Companions and discoverers, equal and free,
so deep in love we adventured and so far
that we became perhaps more than we are,
and now being home is hardship. Therefore are we
diminished? No. We are of the world again
but still augmented, more than we've ever been.

by Hayden Carruth

Read more of this Carruth's amazing love (and other)poetry here.

3.04.2010

to greet joy without a trace of suspicion

i want to greet joy without a trace of suspicion.

or i want to be able to appreciate the joy i have now without feeling the need to run ahead of it and clear the obstacles, like some kind of joy bodyguard, or a joy curler (yes i just used curling in a metaphor for my attitude towards joy) i want to hastily smooth the surface as it rolls forward... i am desperate to lay down my jacket for joy. for love.

or, if i cant help myself from looking ahead, then i want to at least believe that love lasts. even if it's changing, growing, deepening, darkening, weakening, wounding, scarring, grounding, ever-awakening to reality or in a constant state of complication, i just want to believe to my core that it can endure.

but not endure like a punctured animal drags on, hobbled and in pain, i want the love that made it all begin to endure - even as it takes new shape i am beginning to feel how that familiar strong structure of love can be there, always there, holding everything up like bones.

this may be the biggest challenge of personal life. not just keeping love alive but believing it is possible. thank you stephen dobyns for this tornado of a poem that sucked me in and dropped me off a few counties away.

Waking

Waking, I look at you sleeping beside me.
It is early and the baby in her crib
has begun her conversation with the gods
that direct her, cooing and making small hoots.
Watching you, I see how your face bears the signs
of our time together—for each objective
description, there is the romantic; for each
scientific fact, there's the subjective truth—
this line was caused by days at a microscope,
this from when you thought I no longer loved you.
Last night a friend called to say that he intends
to move out; so simple, he and his wife splitting
like a cell into two separate creatures.
What would happen if we divided ourselves?
As two colors blend on a white pad, so we
have become a third color; or better,
as a wire bites into the tree it surrounds,
so we have grown together.
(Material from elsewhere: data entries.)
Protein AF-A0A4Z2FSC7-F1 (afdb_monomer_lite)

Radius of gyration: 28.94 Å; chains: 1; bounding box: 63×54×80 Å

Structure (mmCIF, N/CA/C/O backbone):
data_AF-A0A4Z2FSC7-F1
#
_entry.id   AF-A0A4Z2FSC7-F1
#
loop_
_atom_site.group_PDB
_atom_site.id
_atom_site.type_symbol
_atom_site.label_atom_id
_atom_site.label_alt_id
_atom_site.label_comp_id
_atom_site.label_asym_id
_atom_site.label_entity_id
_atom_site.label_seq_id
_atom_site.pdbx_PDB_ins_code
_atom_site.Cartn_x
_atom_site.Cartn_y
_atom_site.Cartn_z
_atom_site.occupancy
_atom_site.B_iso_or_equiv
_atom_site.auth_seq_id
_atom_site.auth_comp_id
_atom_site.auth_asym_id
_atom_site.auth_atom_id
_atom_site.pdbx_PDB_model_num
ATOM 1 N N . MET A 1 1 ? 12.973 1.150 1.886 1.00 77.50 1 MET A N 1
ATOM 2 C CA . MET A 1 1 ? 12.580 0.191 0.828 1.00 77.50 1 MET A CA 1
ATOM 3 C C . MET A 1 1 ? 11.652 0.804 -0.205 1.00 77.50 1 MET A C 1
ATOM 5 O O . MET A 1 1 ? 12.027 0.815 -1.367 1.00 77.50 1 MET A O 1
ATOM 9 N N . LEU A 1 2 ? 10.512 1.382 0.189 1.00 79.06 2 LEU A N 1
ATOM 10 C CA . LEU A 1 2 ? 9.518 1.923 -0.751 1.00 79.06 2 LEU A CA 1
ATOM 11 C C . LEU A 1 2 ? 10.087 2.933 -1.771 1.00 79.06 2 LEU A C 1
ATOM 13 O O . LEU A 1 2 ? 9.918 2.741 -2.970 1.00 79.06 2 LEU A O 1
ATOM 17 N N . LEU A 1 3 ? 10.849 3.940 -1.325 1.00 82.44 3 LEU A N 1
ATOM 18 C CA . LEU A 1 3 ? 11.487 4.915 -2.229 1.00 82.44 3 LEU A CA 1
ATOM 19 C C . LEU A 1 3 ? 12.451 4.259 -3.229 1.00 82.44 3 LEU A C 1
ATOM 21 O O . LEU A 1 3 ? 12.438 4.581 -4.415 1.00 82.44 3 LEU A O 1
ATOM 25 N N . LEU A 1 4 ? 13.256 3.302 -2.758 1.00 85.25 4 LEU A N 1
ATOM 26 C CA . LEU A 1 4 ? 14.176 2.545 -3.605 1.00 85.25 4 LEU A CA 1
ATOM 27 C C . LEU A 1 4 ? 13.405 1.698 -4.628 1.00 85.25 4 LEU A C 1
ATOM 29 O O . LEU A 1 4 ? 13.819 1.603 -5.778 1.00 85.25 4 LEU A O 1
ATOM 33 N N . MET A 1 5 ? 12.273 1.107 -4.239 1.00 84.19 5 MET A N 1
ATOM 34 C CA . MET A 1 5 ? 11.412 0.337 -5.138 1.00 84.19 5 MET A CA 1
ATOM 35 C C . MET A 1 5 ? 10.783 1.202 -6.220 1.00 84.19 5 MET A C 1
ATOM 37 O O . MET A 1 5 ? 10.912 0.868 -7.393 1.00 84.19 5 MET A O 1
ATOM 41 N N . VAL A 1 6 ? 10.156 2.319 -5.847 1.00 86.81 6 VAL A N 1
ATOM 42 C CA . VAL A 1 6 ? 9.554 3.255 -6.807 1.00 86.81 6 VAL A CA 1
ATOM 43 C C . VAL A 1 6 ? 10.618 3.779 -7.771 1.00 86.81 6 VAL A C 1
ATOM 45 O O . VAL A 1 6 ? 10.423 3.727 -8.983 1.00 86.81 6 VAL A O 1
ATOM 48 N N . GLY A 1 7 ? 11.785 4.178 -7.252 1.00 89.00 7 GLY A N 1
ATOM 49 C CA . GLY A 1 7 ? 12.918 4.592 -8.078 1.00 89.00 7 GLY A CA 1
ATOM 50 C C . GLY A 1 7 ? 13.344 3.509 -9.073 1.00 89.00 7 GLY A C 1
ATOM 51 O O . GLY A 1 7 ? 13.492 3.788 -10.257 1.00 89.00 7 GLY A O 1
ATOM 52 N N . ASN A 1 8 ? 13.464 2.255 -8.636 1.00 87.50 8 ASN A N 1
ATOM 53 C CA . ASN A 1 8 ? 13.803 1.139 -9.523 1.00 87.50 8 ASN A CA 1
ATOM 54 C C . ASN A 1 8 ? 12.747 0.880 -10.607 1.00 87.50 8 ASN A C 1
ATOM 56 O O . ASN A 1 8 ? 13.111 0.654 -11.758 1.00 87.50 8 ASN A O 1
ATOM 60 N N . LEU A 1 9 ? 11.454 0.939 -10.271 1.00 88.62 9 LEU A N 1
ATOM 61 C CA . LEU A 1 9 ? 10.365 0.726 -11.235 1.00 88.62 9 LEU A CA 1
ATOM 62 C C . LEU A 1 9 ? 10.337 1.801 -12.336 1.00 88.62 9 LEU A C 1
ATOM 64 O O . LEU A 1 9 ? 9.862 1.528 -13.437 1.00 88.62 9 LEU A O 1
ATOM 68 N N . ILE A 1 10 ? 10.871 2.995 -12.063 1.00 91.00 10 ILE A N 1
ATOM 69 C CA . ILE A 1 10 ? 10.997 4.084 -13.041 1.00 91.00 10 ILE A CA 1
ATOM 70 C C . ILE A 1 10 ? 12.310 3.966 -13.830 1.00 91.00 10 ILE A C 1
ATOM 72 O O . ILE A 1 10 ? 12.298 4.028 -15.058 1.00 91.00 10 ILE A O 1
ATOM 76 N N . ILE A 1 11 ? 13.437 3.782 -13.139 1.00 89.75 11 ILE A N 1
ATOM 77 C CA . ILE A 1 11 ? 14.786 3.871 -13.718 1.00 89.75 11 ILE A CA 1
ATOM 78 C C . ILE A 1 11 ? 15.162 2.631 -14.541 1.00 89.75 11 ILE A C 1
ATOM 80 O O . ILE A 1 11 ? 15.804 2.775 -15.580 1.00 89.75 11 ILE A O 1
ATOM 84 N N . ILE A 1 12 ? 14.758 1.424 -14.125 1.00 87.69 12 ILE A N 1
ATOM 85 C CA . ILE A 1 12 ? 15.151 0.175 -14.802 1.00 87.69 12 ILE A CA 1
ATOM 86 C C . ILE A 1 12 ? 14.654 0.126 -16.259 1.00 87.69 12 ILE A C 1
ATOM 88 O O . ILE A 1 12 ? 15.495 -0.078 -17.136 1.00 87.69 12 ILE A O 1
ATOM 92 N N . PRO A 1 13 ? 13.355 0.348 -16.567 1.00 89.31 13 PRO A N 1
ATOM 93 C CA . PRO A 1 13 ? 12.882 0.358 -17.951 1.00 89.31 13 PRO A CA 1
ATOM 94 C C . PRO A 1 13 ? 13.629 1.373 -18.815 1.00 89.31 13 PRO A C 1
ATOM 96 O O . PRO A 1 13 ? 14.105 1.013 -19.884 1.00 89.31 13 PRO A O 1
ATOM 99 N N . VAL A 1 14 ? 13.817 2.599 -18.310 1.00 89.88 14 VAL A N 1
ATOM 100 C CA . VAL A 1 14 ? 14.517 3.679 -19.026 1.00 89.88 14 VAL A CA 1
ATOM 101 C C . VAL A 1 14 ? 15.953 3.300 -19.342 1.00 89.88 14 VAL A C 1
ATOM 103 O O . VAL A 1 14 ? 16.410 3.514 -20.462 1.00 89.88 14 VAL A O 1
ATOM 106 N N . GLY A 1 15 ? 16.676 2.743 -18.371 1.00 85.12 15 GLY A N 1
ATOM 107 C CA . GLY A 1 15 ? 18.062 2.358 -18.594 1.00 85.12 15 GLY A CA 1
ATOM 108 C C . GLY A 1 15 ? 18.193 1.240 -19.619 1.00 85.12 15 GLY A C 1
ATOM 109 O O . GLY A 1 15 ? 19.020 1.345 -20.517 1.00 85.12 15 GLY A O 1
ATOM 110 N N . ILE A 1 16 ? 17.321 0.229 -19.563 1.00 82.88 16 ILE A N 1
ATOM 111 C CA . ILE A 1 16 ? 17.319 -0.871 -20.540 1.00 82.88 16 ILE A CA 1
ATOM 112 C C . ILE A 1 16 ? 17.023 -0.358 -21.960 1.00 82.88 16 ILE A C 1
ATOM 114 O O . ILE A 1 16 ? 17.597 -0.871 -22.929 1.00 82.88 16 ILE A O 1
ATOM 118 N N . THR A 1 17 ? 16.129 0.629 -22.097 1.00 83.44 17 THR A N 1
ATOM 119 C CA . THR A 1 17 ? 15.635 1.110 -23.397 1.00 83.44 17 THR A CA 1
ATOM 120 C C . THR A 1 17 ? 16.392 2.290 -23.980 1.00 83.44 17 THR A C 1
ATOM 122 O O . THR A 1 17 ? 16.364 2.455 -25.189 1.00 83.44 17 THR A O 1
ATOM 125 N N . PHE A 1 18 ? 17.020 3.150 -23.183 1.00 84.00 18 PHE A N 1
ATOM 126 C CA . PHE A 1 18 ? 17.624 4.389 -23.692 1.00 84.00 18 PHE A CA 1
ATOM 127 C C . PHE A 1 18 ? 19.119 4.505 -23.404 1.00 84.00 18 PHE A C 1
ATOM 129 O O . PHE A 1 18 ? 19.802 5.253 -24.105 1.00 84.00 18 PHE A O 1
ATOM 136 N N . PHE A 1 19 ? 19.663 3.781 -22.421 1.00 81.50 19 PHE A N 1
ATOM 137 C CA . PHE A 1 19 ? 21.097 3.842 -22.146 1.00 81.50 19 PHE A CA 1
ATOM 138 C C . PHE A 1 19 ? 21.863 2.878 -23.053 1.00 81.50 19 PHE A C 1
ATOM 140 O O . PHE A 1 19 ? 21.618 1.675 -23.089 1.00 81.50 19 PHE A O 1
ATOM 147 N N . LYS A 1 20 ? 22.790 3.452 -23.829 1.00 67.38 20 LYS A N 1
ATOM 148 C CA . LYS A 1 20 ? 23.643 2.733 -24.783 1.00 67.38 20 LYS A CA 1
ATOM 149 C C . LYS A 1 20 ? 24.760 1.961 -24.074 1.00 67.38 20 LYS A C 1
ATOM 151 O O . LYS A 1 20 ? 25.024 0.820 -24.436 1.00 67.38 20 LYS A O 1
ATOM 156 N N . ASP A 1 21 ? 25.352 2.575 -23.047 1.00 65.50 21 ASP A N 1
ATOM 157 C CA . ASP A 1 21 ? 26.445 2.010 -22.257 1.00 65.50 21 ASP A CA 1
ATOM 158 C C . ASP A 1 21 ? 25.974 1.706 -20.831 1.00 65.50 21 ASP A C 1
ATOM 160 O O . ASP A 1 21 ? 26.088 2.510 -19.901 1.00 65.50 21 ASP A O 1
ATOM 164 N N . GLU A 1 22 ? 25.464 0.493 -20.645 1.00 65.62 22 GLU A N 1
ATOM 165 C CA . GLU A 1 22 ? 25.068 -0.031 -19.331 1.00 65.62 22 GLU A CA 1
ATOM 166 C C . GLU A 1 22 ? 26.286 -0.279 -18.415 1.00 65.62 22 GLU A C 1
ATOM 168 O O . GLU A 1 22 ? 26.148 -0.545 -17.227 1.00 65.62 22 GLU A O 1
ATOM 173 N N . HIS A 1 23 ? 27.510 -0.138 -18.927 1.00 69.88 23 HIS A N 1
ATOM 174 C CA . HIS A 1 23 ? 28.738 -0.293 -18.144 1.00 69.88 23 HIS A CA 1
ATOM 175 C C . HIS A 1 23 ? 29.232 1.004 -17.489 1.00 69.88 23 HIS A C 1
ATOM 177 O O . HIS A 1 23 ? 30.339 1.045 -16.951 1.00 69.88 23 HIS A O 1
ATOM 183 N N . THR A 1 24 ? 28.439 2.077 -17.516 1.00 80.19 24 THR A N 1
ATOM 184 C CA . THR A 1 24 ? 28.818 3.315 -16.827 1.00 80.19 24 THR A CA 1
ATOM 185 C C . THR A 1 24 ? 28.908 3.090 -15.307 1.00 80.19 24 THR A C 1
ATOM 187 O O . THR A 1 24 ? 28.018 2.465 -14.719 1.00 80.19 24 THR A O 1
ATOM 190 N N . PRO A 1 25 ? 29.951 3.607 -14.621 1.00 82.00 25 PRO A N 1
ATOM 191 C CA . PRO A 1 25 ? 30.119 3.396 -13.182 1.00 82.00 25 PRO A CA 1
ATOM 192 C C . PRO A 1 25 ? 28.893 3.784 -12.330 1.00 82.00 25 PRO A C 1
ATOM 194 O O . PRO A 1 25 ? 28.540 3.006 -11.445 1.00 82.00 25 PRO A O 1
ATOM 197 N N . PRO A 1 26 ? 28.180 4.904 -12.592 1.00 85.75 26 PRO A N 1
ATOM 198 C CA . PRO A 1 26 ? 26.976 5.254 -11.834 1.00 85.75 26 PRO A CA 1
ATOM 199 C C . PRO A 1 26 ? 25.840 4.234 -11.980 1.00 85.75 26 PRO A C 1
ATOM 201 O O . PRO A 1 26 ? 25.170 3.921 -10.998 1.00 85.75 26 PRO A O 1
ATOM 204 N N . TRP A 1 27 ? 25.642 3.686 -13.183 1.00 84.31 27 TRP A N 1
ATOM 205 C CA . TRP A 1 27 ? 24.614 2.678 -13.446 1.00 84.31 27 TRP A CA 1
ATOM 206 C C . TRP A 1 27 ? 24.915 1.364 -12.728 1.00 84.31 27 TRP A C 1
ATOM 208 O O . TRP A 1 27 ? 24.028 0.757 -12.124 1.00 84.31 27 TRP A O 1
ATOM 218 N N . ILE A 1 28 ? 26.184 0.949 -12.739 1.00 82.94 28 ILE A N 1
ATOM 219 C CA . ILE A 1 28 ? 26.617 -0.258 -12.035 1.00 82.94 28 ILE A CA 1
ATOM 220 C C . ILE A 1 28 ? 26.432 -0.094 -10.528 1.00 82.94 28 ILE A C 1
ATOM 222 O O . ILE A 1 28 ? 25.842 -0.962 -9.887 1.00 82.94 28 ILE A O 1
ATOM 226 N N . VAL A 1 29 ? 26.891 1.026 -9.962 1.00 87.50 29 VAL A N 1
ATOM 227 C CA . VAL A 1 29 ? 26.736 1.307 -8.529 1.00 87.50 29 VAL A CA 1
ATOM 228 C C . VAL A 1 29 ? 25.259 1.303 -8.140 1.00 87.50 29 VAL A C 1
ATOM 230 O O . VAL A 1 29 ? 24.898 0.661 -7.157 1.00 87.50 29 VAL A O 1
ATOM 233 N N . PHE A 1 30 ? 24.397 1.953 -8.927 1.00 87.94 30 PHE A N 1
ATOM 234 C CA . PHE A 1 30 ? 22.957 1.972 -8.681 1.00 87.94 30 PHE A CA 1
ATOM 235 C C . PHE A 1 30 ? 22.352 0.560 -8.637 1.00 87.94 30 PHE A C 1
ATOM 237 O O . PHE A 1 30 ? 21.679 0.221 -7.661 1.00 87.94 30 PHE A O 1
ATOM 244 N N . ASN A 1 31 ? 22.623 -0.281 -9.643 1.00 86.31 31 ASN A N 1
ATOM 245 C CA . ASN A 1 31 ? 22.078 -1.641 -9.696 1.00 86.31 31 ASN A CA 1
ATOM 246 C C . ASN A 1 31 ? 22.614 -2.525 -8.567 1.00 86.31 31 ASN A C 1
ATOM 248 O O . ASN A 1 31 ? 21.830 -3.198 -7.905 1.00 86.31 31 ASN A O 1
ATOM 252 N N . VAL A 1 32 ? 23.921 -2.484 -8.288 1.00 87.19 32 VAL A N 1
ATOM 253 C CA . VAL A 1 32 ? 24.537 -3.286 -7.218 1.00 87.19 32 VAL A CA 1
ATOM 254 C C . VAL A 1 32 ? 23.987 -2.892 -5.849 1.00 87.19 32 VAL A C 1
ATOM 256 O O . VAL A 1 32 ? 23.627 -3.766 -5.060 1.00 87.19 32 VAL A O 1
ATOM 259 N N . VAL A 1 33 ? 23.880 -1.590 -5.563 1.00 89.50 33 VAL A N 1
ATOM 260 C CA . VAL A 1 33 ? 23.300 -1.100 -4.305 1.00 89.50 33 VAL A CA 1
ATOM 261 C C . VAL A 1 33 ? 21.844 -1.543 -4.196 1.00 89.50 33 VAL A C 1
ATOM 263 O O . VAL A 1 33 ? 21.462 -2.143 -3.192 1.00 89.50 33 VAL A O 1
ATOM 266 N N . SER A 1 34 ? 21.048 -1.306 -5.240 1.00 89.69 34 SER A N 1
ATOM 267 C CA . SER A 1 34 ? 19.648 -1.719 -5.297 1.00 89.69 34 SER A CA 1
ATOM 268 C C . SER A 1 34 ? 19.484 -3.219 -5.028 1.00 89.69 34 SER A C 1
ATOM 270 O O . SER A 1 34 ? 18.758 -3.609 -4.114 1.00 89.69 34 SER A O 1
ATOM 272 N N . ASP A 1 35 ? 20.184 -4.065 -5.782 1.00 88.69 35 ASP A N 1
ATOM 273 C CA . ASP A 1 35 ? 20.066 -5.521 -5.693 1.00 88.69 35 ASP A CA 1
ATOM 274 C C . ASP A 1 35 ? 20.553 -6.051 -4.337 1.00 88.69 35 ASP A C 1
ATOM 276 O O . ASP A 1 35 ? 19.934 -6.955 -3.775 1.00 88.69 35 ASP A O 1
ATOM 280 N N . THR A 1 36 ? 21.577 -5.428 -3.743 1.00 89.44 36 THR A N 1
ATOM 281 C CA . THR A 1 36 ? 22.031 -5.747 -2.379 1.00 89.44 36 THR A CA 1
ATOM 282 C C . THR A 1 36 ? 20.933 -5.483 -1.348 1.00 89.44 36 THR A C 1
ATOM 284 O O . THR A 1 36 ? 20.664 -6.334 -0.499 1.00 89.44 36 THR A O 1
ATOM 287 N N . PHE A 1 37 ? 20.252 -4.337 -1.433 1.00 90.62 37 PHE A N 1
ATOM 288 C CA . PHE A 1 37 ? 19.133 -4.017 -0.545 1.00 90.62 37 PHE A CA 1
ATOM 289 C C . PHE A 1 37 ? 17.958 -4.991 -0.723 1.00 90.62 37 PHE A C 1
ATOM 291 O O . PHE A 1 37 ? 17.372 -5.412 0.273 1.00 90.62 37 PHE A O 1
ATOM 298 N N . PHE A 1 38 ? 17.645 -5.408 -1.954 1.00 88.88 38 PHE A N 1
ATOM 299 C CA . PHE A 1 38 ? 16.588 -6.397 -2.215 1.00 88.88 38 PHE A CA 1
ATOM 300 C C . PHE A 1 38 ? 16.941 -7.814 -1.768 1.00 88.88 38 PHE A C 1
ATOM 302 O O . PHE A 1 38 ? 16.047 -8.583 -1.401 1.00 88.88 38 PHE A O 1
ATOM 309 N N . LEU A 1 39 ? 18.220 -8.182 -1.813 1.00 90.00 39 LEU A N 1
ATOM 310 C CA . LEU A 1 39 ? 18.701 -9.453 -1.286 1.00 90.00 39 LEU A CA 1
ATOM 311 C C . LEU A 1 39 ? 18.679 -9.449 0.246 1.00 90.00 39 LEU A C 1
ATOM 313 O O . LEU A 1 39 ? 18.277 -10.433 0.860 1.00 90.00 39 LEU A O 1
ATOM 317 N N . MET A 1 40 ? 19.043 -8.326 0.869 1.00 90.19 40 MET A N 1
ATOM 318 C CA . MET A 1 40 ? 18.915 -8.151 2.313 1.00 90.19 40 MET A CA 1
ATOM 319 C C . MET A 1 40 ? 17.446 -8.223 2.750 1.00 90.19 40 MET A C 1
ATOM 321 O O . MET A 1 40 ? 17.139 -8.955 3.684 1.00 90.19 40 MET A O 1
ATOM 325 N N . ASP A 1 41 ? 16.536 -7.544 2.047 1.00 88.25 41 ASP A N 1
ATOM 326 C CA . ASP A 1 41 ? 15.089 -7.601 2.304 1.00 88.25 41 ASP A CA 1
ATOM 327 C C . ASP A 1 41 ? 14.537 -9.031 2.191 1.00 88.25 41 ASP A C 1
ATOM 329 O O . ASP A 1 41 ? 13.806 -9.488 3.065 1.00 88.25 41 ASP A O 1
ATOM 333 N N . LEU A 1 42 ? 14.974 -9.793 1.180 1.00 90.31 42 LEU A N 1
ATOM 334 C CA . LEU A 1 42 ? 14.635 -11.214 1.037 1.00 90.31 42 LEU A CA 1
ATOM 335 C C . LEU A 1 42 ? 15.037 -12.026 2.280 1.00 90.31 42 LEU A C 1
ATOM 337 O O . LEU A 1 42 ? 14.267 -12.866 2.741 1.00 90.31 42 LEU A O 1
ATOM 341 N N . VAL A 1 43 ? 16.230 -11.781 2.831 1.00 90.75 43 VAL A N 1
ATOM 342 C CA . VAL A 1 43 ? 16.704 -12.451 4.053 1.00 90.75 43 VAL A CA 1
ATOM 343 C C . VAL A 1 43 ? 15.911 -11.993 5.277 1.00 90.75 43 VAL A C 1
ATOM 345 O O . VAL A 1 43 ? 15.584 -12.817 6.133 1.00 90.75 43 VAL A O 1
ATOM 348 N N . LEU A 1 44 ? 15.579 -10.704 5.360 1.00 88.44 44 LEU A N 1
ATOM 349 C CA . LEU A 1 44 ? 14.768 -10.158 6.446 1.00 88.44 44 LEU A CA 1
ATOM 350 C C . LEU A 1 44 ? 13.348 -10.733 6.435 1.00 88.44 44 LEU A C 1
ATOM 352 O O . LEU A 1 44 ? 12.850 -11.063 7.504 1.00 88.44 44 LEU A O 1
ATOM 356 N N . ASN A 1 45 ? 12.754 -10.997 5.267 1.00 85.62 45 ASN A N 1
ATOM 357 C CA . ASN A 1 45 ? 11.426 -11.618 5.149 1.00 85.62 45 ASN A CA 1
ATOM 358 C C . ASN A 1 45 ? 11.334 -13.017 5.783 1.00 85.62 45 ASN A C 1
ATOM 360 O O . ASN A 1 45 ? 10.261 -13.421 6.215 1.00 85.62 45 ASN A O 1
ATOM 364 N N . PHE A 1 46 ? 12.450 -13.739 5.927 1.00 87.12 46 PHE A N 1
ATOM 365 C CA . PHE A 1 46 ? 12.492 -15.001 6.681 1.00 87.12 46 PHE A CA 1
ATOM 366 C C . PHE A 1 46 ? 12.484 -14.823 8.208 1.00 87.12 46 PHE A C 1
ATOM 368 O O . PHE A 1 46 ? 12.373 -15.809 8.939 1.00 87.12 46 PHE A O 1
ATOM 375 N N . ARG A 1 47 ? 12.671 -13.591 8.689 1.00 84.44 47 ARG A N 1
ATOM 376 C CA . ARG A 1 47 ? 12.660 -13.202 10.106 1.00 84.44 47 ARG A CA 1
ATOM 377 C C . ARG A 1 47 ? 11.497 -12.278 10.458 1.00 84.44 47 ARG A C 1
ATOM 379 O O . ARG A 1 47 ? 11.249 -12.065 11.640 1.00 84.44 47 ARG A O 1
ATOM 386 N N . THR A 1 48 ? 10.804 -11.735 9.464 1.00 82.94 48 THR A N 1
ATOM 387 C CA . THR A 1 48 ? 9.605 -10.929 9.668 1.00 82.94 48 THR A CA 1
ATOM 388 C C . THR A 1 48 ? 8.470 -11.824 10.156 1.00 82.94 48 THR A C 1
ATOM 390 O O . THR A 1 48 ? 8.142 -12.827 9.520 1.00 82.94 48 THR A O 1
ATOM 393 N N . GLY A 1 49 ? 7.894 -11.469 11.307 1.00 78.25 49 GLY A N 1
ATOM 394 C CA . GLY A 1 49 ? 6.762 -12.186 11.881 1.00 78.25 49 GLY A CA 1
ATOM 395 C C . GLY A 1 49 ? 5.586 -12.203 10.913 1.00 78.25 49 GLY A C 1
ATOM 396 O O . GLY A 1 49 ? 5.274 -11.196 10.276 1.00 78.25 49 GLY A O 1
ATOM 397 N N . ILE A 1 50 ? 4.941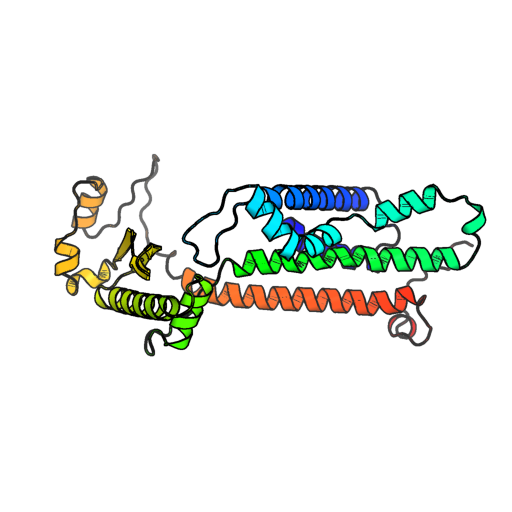 -13.360 10.792 1.00 76.56 50 ILE A N 1
ATOM 398 C CA . ILE A 1 50 ? 3.714 -13.463 10.012 1.00 76.56 50 ILE A CA 1
ATOM 399 C C . ILE A 1 50 ? 2.579 -13.053 10.923 1.00 76.56 50 ILE A C 1
ATOM 401 O O . ILE A 1 50 ? 2.292 -13.737 11.906 1.00 76.56 50 ILE A O 1
ATOM 405 N N . VAL A 1 51 ? 1.907 -11.976 10.548 1.00 68.81 51 VAL A N 1
ATOM 406 C CA . VAL A 1 51 ? 0.593 -11.681 11.095 1.00 68.81 51 VAL A CA 1
ATOM 407 C C . VAL A 1 51 ? -0.365 -12.704 10.488 1.00 68.81 51 VAL A C 1
ATOM 409 O O . VAL A 1 51 ? -0.426 -12.882 9.263 1.00 68.81 51 VAL A O 1
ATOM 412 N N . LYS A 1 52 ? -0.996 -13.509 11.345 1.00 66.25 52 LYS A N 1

Can you believe
how frightening I find this, to know I have
no life except with you? It's almost enough
to make me destroy it just to protest it.
Always we seemed perched on the brink of chaos.
But today there's just sunlight and the baby's
chatter, her wonder at the way light dances
on the wall. How lucky to be ignorant,
to greet joy without a trace of suspicion,
to take that first step without worrying what
comes trailing after, as night trails after day,
or winter summer, or confusion where all
seemed clear and each moment was its own reward.

by Stephen Dobyns

3.03.2010

i am very tired of the sound of typing

i just want to listen to greg brown's voice and all he has to say that i believe in.